- Work instructions -
The reply should hold only the lines below beginning at the one with "14.493 1.00 36.22 7 SER A C 1" and ending at the one with "ATOM 76 N N", copied exactly, with every picture left out.

☆ ☆ ☆ ☆

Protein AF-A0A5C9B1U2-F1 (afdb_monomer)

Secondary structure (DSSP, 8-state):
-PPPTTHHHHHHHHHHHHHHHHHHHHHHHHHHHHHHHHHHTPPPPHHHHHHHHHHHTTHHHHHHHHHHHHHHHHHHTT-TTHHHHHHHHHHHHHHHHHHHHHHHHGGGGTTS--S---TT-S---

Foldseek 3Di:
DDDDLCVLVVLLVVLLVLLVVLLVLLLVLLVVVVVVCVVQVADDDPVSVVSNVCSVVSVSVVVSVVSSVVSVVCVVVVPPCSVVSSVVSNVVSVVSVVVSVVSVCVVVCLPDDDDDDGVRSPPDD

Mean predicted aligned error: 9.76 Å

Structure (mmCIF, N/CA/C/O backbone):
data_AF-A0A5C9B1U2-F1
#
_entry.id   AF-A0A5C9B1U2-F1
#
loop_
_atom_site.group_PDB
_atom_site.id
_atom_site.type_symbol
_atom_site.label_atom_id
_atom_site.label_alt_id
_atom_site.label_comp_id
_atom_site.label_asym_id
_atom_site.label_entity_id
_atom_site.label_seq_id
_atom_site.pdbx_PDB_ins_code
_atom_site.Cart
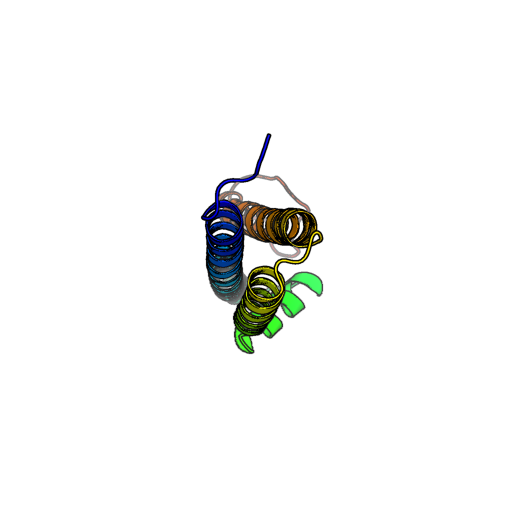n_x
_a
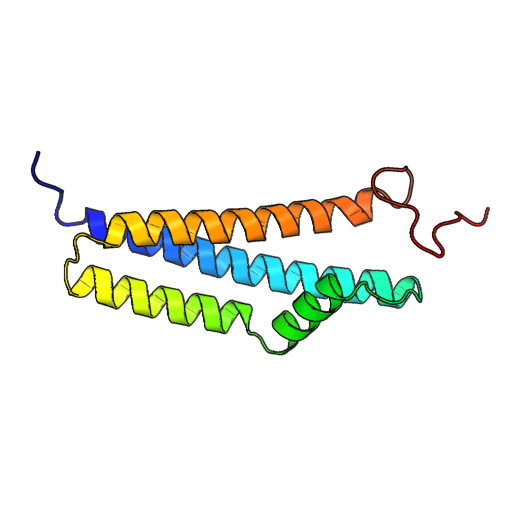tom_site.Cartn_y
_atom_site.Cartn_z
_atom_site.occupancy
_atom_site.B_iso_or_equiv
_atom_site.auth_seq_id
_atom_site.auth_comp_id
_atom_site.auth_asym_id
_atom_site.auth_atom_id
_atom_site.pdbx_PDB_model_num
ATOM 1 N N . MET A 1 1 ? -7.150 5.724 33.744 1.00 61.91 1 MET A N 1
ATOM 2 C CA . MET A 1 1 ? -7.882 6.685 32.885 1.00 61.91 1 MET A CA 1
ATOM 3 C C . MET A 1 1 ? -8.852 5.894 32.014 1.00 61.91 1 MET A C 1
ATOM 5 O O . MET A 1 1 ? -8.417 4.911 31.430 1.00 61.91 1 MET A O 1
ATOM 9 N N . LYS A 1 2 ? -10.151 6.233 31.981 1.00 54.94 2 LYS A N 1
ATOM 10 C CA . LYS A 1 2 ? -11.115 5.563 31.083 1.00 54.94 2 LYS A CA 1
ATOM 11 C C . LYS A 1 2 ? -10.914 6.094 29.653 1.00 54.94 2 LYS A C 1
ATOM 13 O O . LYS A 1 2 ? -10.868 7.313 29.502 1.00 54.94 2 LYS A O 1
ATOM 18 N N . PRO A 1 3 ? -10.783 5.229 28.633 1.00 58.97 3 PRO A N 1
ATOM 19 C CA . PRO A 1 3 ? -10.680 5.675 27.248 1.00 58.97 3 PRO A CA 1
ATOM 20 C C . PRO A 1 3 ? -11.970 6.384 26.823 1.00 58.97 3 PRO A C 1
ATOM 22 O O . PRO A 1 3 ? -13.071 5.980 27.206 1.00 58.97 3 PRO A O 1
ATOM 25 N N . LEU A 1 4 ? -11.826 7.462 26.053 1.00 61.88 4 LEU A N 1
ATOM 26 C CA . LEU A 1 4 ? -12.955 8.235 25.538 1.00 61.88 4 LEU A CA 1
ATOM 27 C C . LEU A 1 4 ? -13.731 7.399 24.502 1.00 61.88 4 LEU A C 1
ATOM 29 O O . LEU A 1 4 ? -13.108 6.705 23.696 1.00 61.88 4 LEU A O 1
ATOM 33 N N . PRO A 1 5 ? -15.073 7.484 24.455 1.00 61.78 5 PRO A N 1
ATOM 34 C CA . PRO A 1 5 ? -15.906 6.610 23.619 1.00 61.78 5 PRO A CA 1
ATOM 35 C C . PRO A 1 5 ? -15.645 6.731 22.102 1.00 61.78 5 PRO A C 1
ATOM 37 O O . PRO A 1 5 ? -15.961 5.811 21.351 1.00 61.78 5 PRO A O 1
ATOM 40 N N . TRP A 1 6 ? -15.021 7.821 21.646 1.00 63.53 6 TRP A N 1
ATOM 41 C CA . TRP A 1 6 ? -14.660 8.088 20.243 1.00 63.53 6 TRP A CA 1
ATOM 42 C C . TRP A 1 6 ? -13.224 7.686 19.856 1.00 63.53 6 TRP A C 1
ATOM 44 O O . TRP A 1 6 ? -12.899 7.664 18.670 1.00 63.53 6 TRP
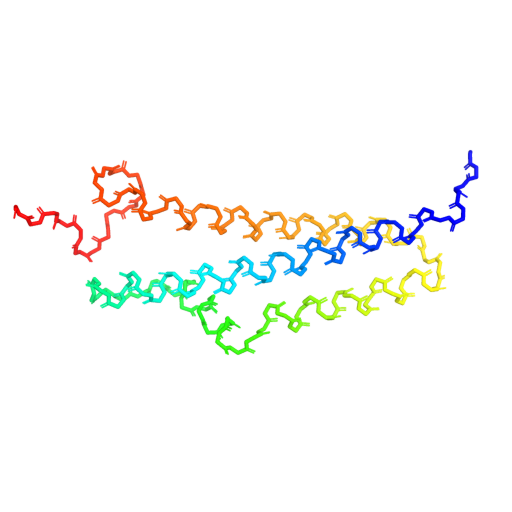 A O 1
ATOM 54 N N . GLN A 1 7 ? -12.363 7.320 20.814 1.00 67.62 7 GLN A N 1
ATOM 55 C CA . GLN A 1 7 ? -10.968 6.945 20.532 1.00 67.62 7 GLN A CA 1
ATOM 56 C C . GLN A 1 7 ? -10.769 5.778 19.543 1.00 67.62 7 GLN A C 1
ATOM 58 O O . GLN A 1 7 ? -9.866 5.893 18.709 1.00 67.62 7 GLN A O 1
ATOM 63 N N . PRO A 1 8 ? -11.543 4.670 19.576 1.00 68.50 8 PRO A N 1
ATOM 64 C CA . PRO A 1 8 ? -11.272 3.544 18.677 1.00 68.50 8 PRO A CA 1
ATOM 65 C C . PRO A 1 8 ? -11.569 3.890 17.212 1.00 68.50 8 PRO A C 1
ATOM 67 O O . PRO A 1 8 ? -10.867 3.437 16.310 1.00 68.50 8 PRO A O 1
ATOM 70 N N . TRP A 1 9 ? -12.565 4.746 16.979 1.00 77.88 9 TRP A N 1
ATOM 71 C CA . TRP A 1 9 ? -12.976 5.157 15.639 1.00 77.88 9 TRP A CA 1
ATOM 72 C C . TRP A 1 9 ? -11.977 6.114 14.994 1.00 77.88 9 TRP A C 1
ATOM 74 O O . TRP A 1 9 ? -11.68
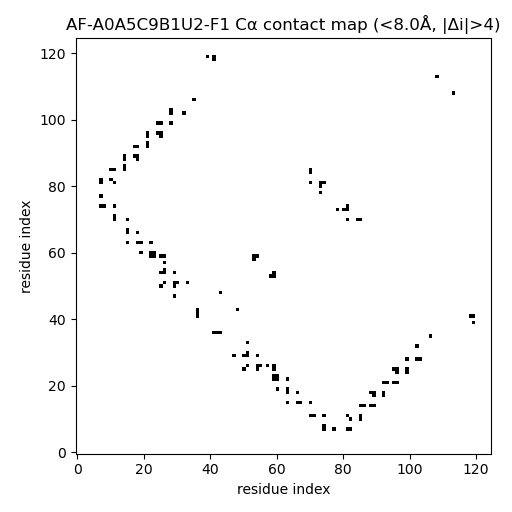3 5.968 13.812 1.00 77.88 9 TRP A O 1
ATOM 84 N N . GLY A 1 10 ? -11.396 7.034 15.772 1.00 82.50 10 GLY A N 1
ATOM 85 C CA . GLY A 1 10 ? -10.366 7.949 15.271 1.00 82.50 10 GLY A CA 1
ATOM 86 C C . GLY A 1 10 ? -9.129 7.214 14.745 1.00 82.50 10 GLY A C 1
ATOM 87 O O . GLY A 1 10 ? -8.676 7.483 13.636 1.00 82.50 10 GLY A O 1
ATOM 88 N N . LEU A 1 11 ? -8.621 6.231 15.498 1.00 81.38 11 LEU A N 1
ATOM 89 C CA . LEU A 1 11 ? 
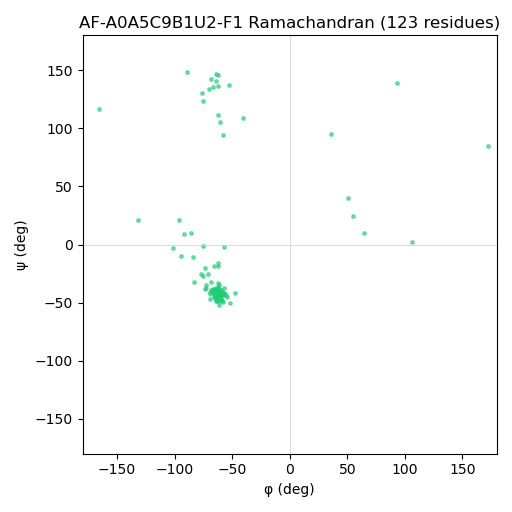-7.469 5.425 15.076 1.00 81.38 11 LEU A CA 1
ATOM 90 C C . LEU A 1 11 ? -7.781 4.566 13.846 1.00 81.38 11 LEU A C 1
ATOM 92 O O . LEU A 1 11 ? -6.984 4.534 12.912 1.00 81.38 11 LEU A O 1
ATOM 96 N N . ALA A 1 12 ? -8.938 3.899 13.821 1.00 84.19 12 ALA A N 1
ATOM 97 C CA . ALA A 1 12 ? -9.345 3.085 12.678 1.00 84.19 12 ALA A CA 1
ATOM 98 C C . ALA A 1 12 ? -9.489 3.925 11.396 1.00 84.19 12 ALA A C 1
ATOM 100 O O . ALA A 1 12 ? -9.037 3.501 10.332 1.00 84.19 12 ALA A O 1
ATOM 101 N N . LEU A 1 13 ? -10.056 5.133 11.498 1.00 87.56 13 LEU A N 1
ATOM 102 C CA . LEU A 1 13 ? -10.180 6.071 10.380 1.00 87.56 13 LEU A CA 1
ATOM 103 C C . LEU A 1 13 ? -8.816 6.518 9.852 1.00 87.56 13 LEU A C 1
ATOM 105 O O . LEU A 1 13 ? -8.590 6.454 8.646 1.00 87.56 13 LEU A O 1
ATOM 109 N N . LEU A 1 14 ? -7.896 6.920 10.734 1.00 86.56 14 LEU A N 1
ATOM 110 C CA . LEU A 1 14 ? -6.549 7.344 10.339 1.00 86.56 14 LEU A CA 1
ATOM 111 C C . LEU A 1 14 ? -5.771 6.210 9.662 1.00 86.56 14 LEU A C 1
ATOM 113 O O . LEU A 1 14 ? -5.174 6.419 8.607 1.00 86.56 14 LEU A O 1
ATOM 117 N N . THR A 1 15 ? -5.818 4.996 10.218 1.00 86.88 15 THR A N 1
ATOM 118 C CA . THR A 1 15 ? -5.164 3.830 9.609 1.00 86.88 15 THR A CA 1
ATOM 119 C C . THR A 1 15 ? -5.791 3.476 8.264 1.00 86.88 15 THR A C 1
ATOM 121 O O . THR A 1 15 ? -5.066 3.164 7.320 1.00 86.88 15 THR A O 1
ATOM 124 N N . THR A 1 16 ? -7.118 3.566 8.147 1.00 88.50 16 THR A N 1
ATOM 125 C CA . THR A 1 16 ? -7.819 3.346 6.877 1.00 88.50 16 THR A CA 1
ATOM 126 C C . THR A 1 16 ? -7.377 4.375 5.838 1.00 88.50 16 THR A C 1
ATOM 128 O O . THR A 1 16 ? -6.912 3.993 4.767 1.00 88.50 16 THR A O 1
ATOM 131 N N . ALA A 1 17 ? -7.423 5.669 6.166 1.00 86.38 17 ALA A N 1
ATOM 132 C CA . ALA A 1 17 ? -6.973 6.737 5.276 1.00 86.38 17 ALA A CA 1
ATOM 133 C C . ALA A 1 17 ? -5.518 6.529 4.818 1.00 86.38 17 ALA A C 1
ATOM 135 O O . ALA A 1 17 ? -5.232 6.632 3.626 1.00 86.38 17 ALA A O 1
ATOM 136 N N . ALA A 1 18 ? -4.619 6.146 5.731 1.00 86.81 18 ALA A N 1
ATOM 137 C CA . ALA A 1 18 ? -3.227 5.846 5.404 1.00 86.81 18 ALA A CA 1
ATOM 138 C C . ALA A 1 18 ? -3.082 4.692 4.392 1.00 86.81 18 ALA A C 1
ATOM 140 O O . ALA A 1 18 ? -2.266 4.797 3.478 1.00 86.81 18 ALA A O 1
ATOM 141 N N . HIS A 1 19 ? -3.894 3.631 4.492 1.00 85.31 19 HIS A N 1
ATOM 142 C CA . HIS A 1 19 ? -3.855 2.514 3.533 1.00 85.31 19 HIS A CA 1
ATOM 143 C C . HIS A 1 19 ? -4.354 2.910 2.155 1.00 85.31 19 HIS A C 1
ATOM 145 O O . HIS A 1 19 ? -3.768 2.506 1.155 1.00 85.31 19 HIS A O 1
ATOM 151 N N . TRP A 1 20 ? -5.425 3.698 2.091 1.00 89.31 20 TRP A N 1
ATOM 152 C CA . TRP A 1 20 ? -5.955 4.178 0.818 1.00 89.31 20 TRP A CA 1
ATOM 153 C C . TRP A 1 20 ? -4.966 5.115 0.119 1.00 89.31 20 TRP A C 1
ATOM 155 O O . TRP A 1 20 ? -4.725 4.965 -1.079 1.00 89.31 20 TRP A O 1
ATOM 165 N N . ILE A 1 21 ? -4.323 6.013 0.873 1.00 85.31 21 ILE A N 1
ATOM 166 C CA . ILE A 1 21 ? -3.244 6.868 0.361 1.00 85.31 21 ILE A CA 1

☆ ☆ ☆ ☆

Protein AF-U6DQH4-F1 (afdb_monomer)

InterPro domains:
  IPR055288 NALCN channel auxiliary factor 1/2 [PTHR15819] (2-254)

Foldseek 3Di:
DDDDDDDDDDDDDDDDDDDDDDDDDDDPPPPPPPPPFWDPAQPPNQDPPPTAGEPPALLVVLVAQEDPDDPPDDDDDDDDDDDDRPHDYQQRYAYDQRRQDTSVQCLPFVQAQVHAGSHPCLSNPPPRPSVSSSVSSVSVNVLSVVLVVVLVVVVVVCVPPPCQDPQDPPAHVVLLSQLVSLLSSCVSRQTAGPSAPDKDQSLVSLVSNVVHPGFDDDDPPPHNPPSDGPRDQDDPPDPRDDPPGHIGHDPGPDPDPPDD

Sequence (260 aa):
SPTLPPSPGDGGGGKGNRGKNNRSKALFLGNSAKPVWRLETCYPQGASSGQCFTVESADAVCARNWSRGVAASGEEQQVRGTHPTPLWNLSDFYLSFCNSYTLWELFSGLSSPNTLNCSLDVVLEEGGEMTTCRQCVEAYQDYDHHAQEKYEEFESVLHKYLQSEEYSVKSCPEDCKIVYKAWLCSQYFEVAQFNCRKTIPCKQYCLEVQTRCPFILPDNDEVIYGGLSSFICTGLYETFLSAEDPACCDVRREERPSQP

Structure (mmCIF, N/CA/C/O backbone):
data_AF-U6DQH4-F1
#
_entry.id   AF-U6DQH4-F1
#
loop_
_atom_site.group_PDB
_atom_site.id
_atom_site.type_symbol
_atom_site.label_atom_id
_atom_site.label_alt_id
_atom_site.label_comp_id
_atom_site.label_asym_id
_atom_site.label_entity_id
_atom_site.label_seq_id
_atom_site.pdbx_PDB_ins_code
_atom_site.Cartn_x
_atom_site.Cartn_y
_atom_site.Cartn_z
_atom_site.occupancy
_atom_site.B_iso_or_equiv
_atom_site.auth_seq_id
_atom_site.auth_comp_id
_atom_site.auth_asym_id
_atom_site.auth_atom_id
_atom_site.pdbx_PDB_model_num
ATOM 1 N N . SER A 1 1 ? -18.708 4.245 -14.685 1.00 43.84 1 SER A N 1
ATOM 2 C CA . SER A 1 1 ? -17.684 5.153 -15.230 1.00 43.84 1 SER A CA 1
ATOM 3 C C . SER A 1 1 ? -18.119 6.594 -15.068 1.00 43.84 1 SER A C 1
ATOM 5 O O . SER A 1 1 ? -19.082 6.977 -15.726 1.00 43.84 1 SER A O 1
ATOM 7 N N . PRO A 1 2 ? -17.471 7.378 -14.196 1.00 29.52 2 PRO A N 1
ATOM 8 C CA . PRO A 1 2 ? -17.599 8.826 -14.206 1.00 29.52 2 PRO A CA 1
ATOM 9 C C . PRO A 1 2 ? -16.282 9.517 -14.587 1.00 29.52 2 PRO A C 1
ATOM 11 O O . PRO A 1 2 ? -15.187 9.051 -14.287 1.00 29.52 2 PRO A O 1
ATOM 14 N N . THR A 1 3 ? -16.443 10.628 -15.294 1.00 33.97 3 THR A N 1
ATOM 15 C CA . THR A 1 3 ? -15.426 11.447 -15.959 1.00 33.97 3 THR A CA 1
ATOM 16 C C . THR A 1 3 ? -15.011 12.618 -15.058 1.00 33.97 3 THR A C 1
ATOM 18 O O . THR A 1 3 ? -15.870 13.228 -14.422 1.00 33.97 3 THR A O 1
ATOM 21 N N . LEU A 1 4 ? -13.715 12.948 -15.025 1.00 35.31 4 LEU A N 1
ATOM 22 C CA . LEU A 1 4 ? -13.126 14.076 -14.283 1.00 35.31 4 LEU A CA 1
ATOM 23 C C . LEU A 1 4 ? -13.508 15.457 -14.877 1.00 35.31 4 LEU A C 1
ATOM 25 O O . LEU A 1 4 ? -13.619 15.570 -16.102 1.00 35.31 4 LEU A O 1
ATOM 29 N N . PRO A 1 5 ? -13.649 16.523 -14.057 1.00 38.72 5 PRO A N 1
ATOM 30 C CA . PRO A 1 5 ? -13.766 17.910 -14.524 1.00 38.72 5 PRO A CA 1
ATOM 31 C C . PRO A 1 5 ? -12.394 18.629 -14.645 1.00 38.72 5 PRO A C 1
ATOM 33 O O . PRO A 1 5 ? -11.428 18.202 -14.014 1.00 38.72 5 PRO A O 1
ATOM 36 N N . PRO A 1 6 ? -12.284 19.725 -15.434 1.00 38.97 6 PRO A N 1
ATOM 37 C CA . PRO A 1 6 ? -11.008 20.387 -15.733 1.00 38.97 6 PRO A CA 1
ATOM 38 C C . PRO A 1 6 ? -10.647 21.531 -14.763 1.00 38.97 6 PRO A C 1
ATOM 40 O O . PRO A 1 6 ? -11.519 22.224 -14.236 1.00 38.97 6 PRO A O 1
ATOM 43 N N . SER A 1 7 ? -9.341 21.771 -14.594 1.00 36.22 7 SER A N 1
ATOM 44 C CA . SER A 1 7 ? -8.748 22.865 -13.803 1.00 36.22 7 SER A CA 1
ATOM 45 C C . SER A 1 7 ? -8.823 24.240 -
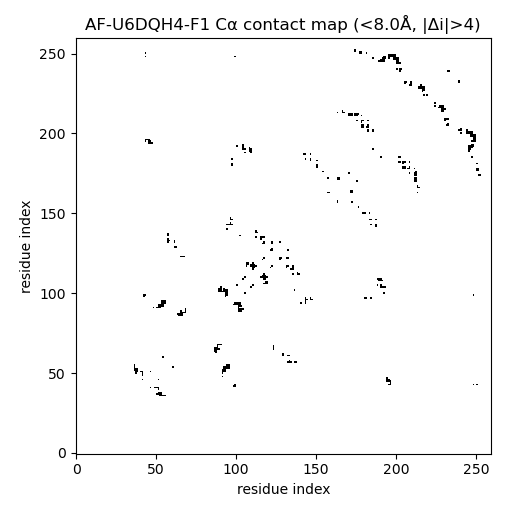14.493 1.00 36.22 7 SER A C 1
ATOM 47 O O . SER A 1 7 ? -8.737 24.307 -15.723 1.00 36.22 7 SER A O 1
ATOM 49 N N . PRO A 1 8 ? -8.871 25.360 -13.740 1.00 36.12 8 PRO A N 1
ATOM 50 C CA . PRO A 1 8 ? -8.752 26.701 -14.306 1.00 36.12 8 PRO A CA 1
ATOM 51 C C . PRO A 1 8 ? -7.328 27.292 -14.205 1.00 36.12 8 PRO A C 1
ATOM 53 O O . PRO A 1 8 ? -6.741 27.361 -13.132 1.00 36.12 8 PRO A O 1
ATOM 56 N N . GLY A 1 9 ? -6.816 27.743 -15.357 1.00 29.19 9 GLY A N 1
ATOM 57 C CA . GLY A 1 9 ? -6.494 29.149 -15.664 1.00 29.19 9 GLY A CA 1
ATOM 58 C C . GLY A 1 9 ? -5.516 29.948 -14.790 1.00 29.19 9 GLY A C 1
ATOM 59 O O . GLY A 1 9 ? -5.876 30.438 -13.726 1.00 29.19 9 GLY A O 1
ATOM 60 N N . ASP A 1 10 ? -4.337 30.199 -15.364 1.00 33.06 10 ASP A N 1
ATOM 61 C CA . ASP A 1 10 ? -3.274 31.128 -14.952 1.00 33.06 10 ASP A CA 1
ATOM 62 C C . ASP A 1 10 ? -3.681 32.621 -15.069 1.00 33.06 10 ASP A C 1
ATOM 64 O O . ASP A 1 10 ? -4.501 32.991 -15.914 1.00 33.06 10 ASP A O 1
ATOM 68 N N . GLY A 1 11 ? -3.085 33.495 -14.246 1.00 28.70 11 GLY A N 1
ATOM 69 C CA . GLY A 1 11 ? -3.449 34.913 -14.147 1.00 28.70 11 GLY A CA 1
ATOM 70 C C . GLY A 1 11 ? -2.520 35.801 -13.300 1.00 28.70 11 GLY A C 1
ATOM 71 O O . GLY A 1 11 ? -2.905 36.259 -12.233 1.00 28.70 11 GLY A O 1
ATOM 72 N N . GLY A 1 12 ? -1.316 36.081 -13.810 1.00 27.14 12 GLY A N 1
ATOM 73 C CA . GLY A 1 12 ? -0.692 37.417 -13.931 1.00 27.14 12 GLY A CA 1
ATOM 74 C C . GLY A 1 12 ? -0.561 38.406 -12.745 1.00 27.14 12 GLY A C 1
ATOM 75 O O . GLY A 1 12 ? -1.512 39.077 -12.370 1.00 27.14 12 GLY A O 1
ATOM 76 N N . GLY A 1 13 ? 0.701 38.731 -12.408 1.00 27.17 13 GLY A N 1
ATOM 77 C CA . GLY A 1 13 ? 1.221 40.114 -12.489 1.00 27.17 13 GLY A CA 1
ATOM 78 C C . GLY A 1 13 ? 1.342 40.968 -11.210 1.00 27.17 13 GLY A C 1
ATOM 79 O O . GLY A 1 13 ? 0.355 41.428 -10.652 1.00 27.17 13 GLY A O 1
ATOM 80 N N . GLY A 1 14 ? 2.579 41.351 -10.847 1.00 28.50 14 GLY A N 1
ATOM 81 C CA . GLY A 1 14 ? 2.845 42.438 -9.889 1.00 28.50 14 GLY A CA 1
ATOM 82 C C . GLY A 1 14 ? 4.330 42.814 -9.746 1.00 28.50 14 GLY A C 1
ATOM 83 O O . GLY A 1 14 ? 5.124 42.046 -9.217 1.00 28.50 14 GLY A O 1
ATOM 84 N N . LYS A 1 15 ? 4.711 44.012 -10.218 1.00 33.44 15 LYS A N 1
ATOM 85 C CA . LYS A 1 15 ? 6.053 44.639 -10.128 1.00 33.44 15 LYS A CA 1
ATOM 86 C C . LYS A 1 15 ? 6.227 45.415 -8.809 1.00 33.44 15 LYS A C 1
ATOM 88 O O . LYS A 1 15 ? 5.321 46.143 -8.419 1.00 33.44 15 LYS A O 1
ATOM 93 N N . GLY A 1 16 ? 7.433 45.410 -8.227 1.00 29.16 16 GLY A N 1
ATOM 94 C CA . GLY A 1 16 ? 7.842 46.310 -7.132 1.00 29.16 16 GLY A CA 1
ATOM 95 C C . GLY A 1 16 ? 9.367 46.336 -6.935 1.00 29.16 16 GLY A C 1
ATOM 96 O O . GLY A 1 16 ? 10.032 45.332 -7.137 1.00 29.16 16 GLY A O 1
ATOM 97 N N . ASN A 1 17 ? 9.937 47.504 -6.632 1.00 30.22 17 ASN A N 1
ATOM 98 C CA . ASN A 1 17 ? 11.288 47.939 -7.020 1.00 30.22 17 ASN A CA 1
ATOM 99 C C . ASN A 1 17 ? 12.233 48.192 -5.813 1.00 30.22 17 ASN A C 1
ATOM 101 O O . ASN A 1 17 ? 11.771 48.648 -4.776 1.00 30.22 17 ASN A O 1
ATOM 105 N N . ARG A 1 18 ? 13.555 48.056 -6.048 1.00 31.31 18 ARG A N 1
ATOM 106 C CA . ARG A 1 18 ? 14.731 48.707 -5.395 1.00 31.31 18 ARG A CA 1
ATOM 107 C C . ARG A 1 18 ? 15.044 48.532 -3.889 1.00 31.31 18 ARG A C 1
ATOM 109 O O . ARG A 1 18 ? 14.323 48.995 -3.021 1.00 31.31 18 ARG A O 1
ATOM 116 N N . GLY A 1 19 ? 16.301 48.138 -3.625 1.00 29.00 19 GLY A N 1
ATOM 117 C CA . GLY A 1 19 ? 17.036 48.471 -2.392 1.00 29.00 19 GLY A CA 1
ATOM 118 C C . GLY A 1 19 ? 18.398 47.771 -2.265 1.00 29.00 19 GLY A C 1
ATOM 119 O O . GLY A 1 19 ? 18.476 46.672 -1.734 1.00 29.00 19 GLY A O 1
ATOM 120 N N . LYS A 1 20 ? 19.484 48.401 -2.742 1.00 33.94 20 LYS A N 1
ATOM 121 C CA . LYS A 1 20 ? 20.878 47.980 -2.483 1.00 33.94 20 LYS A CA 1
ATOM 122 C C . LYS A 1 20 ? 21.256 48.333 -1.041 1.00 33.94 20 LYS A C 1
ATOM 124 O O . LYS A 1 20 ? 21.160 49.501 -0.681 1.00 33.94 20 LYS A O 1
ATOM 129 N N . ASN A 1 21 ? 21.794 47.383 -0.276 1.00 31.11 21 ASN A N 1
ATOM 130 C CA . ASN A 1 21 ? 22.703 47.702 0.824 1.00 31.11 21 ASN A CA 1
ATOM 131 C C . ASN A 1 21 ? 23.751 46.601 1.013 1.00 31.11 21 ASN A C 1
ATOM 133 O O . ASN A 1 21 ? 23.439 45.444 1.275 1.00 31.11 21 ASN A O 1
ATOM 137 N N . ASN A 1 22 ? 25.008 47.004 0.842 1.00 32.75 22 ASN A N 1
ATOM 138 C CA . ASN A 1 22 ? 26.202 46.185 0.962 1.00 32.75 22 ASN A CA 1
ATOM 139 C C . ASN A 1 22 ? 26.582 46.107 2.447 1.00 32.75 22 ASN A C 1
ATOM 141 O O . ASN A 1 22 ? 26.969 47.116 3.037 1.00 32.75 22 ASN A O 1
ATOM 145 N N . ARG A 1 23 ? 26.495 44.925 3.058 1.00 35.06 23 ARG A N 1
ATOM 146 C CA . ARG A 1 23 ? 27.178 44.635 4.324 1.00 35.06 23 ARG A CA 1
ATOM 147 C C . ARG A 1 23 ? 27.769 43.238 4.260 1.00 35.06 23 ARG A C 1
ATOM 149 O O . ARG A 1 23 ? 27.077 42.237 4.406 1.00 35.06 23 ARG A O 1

☆ ☆ ☆ ☆

- Solution -
14.493 1.00 36.22 7 SER A C 1
ATOM 47 O O . SER A 1 7 ? -8.737 24.307 -15.723 1.00 36.22 7 SER A O 1
ATOM 49 N N . PRO A 1 8 ? -8.871 25.360 -13.740 1.00 36.12 8 PRO A N 1
ATOM 50 C CA . PRO A 1 8 ? -8.752 26.701 -14.306 1.00 36.12 8 PRO A CA 1
ATOM 51 C C . PRO A 1 8 ? -7.328 27.292 -14.205 1.00 36.12 8 PRO A C 1
ATOM 53 O O . PRO A 1 8 ? -6.741 27.361 -13.132 1.00 36.12 8 PRO A O 1
ATOM 56 N N . GLY A 1 9 ? -6.816 27.743 -15.357 1.00 29.19 9 GLY A N 1
ATOM 57 C CA . GLY A 1 9 ? -6.494 29.149 -15.664 1.00 29.19 9 GLY A CA 1
ATOM 58 C C . GLY A 1 9 ? -5.516 29.948 -14.790 1.00 29.19 9 GLY A C 1
ATOM 59 O O . GLY A 1 9 ? -5.876 30.438 -13.726 1.00 29.19 9 GLY A O 1
ATOM 60 N N . ASP A 1 10 ? -4.337 30.199 -15.364 1.00 33.06 10 ASP A N 1
ATOM 61 C CA . ASP A 1 10 ? -3.274 31.128 -14.952 1.00 33.06 10 ASP A CA 1
ATOM 62 C C . ASP A 1 10 ? -3.681 32.621 -15.069 1.00 33.06 10 ASP A C 1
ATOM 64 O O . ASP A 1 10 ? -4.501 32.991 -15.914 1.00 33.06 10 ASP A O 1
ATOM 68 N N . GLY A 1 11 ? -3.085 33.495 -14.246 1.00 28.70 11 GLY A N 1
ATOM 69 C CA . GLY A 1 11 ? -3.449 34.913 -14.147 1.00 28.70 11 GLY A CA 1
ATOM 70 C C . GLY A 1 11 ? -2.520 35.801 -13.300 1.00 28.70 11 GLY A C 1
ATOM 71 O O . GLY A 1 11 ? -2.905 36.259 -12.233 1.00 28.70 11 GLY A O 1
ATOM 72 N N . GLY A 1 12 ? -1.316 36.081 -13.810 1.00 27.14 12 GLY A N 1
ATOM 73 C CA . GLY A 1 12 ? -0.692 37.417 -13.931 1.00 27.14 12 GLY A CA 1
ATOM 74 C C . GLY A 1 12 ? -0.561 38.406 -12.745 1.00 27.14 12 GLY A C 1
ATOM 75 O O . GLY A 1 12 ? -1.512 39.077 -12.370 1.00 27.14 12 GLY A O 1
ATOM 76 N N . GLY A 1 13 ? 0.701 38.731 -12.408 1.00 27.17 13 GLY A N 1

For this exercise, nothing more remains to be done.